Ultimately, supernatural agents lie beyond the reach of scientific investigation because, if they impact the observable world in a consistent way, there's no way to distinguish between them and natural forces. As the saying goes, "A difference which makes no difference is no difference."

The second "faulty premise", that finding weaknesses in Darwin's theory does not count as proof for ID:

...if there are effective criticisms of Darwinism, it becomes more likely that some competing explanation is true; if ID could offer such explanations, it could happen that difficulties for Darwinism generate confirmation for ID.

Here, Fales' argument ... well ... fails. You can find as many problems as you like with any one explanation, and it still does not make any one competing explanation any more true than it was before.

Instead of ID, let's posit the "theory" that everything was created by Halliburton. I think most of us will agree that's false, since Halliburton didn't exist when everything was created. Now imagine that some amazing discovery completely and utterly disproves every aspect of Darwin's theory. The Halliburton-Made-It-All "theory" would be no more true than it was before the discovery was made.

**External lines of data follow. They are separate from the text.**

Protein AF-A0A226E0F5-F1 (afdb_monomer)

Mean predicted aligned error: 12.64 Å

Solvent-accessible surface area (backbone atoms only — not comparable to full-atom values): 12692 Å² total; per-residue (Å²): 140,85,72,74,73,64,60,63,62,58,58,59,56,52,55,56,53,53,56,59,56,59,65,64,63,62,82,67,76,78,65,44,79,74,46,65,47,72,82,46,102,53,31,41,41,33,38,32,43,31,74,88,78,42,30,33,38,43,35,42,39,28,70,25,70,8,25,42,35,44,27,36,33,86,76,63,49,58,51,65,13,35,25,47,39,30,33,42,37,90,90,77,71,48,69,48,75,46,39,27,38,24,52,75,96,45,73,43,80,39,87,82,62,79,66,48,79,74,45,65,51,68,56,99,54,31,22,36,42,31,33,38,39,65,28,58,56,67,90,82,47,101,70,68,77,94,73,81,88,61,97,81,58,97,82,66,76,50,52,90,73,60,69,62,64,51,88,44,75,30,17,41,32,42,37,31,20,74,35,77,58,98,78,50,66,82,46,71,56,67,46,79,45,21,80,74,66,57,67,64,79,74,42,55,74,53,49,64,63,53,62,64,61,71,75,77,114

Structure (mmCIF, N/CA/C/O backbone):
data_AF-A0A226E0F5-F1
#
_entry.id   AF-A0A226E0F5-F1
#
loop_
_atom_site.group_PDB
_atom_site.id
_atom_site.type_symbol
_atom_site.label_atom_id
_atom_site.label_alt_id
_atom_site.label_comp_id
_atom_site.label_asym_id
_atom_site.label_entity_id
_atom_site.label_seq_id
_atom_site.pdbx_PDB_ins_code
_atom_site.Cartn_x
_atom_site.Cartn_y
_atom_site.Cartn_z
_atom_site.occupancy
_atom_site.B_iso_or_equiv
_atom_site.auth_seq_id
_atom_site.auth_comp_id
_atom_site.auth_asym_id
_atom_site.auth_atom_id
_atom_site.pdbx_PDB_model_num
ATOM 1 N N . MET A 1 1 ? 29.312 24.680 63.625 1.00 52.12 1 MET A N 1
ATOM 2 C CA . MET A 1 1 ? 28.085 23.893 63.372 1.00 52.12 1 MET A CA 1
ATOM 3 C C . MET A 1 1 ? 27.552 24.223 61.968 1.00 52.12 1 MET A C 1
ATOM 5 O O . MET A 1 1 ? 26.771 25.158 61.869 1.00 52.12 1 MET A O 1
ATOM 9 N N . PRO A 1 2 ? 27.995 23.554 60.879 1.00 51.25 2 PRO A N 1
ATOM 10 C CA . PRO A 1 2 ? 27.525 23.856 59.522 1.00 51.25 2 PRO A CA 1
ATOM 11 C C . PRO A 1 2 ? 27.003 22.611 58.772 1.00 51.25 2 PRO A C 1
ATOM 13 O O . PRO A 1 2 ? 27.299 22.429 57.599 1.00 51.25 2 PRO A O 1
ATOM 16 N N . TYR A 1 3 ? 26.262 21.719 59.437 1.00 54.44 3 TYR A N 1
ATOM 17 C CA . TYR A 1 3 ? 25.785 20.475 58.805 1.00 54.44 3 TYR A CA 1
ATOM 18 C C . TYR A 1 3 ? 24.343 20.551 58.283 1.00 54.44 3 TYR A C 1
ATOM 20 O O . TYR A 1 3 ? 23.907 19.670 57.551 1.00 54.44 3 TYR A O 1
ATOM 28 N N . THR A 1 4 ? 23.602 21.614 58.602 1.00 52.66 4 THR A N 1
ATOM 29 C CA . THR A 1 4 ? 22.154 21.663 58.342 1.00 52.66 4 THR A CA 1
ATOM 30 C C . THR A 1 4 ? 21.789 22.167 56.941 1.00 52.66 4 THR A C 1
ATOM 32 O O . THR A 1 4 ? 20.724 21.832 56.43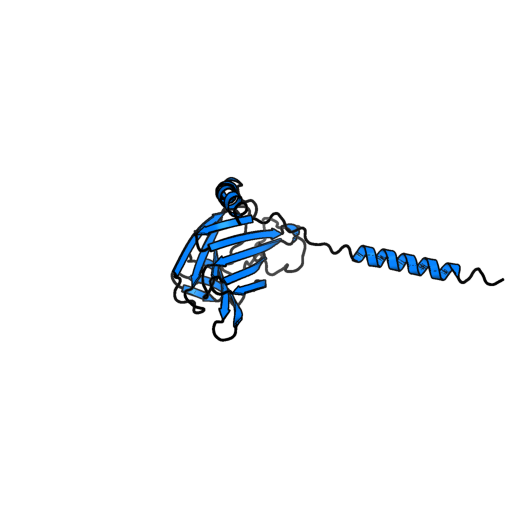9 1.00 52.66 4 THR A O 1
ATOM 35 N N . VAL A 1 5 ? 22.660 22.934 56.273 1.00 51.66 5 VAL A N 1
ATOM 36 C CA . VAL A 1 5 ? 22.344 23.557 54.966 1.00 51.66 5 VAL A CA 1
ATOM 37 C C . VAL A 1 5 ? 22.620 22.620 53.780 1.00 51.66 5 VAL A C 1
ATOM 39 O O . VAL A 1 5 ? 22.013 22.762 52.727 1.00 51.66 5 VAL A O 1
ATOM 42 N N . VAL A 1 6 ? 23.490 21.617 53.939 1.00 52.56 6 VAL A N 1
ATOM 43 C CA . VAL A 1 6 ? 23.863 20.704 52.839 1.00 52.56 6 VAL A CA 1
ATOM 44 C C . VAL A 1 6 ? 22.777 19.649 52.574 1.00 52.56 6 VAL A C 1
ATOM 46 O O . VAL A 1 6 ? 22.590 19.219 51.437 1.00 52.56 6 VAL A O 1
ATOM 49 N N . ALA A 1 7 ? 22.006 19.267 53.596 1.00 49.88 7 ALA A N 1
ATOM 50 C CA . ALA A 1 7 ? 21.015 18.194 53.492 1.00 49.88 7 ALA A CA 1
ATOM 51 C C . ALA A 1 7 ? 19.772 18.567 52.656 1.00 49.88 7 ALA A C 1
ATOM 53 O O . ALA A 1 7 ? 19.174 17.701 52.020 1.00 49.88 7 ALA A O 1
ATOM 54 N N . THR A 1 8 ? 19.388 19.845 52.605 1.00 49.66 8 THR A N 1
ATOM 55 C CA . THR A 1 8 ? 18.193 20.304 51.875 1.00 49.66 8 THR A CA 1
ATOM 56 C C . THR A 1 8 ? 18.398 20.400 50.362 1.00 49.66 8 THR A C 1
ATOM 58 O O . THR A 1 8 ? 17.444 20.193 49.616 1.00 49.66 8 THR A O 1
ATOM 61 N N . PHE A 1 9 ? 19.624 20.625 49.878 1.00 49.53 9 PHE A N 1
ATOM 62 C CA . PHE A 1 9 ? 19.911 20.662 48.435 1.00 49.53 9 PHE A CA 1
ATOM 63 C C . PHE A 1 9 ? 19.961 19.268 47.791 1.00 49.53 9 PHE A C 1
ATOM 65 O O . PHE A 1 9 ? 19.593 19.117 46.626 1.00 49.53 9 PHE A O 1
ATOM 72 N N . ALA A 1 10 ? 20.354 18.237 48.544 1.00 52.69 10 ALA A N 1
ATOM 73 C CA . ALA A 1 10 ? 20.418 16.865 48.036 1.00 52.69 10 ALA A CA 1
ATOM 74 C C . ALA A 1 10 ? 19.023 16.259 47.781 1.00 52.69 10 ALA A C 1
ATOM 76 O O . ALA A 1 10 ? 18.830 15.534 46.805 1.00 52.69 10 ALA A O 1
ATOM 77 N N . LEU A 1 11 ? 18.032 16.604 48.613 1.00 49.16 11 LEU A N 1
ATOM 78 C CA . LEU A 1 11 ? 16.680 16.043 48.521 1.00 49.16 11 LEU A CA 1
ATOM 79 C C . LEU A 1 11 ? 15.907 16.550 47.285 1.00 49.16 11 LEU A C 1
ATOM 81 O O . LEU A 1 11 ? 15.161 15.798 46.661 1.00 49.16 11 LEU A O 1
ATOM 85 N N . VAL A 1 12 ? 16.110 17.814 46.891 1.00 52.78 12 VAL A N 1
ATOM 86 C CA . VAL A 1 12 ? 15.416 18.435 45.743 1.00 52.78 12 VAL A CA 1
ATOM 87 C C . VAL A 1 12 ? 15.954 17.910 44.403 1.00 52.78 12 VAL A C 1
ATOM 89 O O . VAL A 1 12 ? 15.185 17.713 43.462 1.00 52.78 12 VAL A O 1
ATOM 92 N N . ALA A 1 13 ? 17.252 17.596 44.322 1.00 51.16 13 ALA A N 1
ATOM 93 C CA . ALA A 1 13 ? 17.869 17.023 43.123 1.00 51.16 13 ALA A CA 1
ATOM 94 C C . ALA A 1 13 ? 17.400 15.580 42.833 1.00 51.16 13 ALA A C 1
ATOM 96 O O . ALA A 1 13 ? 17.251 15.193 41.670 1.00 51.16 13 ALA A O 1
ATOM 97 N N . GLN A 1 14 ? 17.102 14.788 43.870 1.00 51.72 14 GLN A N 1
ATOM 98 C CA . GLN A 1 14 ? 16.581 13.424 43.710 1.00 51.72 14 GLN A CA 1
ATOM 99 C C . GLN A 1 14 ? 15.133 13.397 43.204 1.00 51.72 14 GLN A C 1
ATOM 101 O O . GLN A 1 14 ? 14.803 12.555 42.371 1.00 51.72 14 GLN A O 1
ATOM 106 N N . ILE A 1 15 ? 14.285 14.344 43.619 1.00 52.81 15 ILE A N 1
ATOM 107 C CA . ILE A 1 15 ? 12.882 14.410 43.171 1.00 52.81 15 ILE A CA 1
ATOM 108 C C . ILE A 1 15 ? 12.793 14.778 41.678 1.00 52.81 15 ILE A C 1
ATOM 110 O O . ILE A 1 15 ? 12.022 14.163 40.942 1.00 52.81 15 ILE A O 1
ATOM 114 N N . PHE A 1 16 ? 13.638 15.699 41.196 1.00 50.19 16 PHE A N 1
ATOM 115 C CA . PHE A 1 16 ? 13.722 16.019 39.762 1.00 50.19 16 PHE A CA 1
ATOM 116 C C . PHE A 1 16 ? 14.275 14.861 38.920 1.00 50.19 16 PHE A C 1
ATOM 118 O O . PHE A 1 16 ? 13.819 14.645 37.799 1.00 50.19 16 PHE A O 1
ATOM 125 N N . SER A 1 17 ? 15.204 14.078 39.471 1.00 51.16 17 SER A N 1
ATOM 126 C CA . SER A 1 17 ? 15.777 12.916 38.782 1.00 51.16 17 SER A CA 1
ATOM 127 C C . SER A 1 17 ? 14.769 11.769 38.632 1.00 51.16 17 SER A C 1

There are alternatives to both ID and Darwinian evolution. In science, there's always the "unknown cause" option – some cause we have no idea about yet. And there are people who seriously propose that the universe, along with everything in it, had no beginning in time, and so life in some form has always existed. Since there was no beginning, there's no need to explain how it began.

Evan Fales is professor of philosophy at the University of Iowa.

And here I thought philosophers studied logic.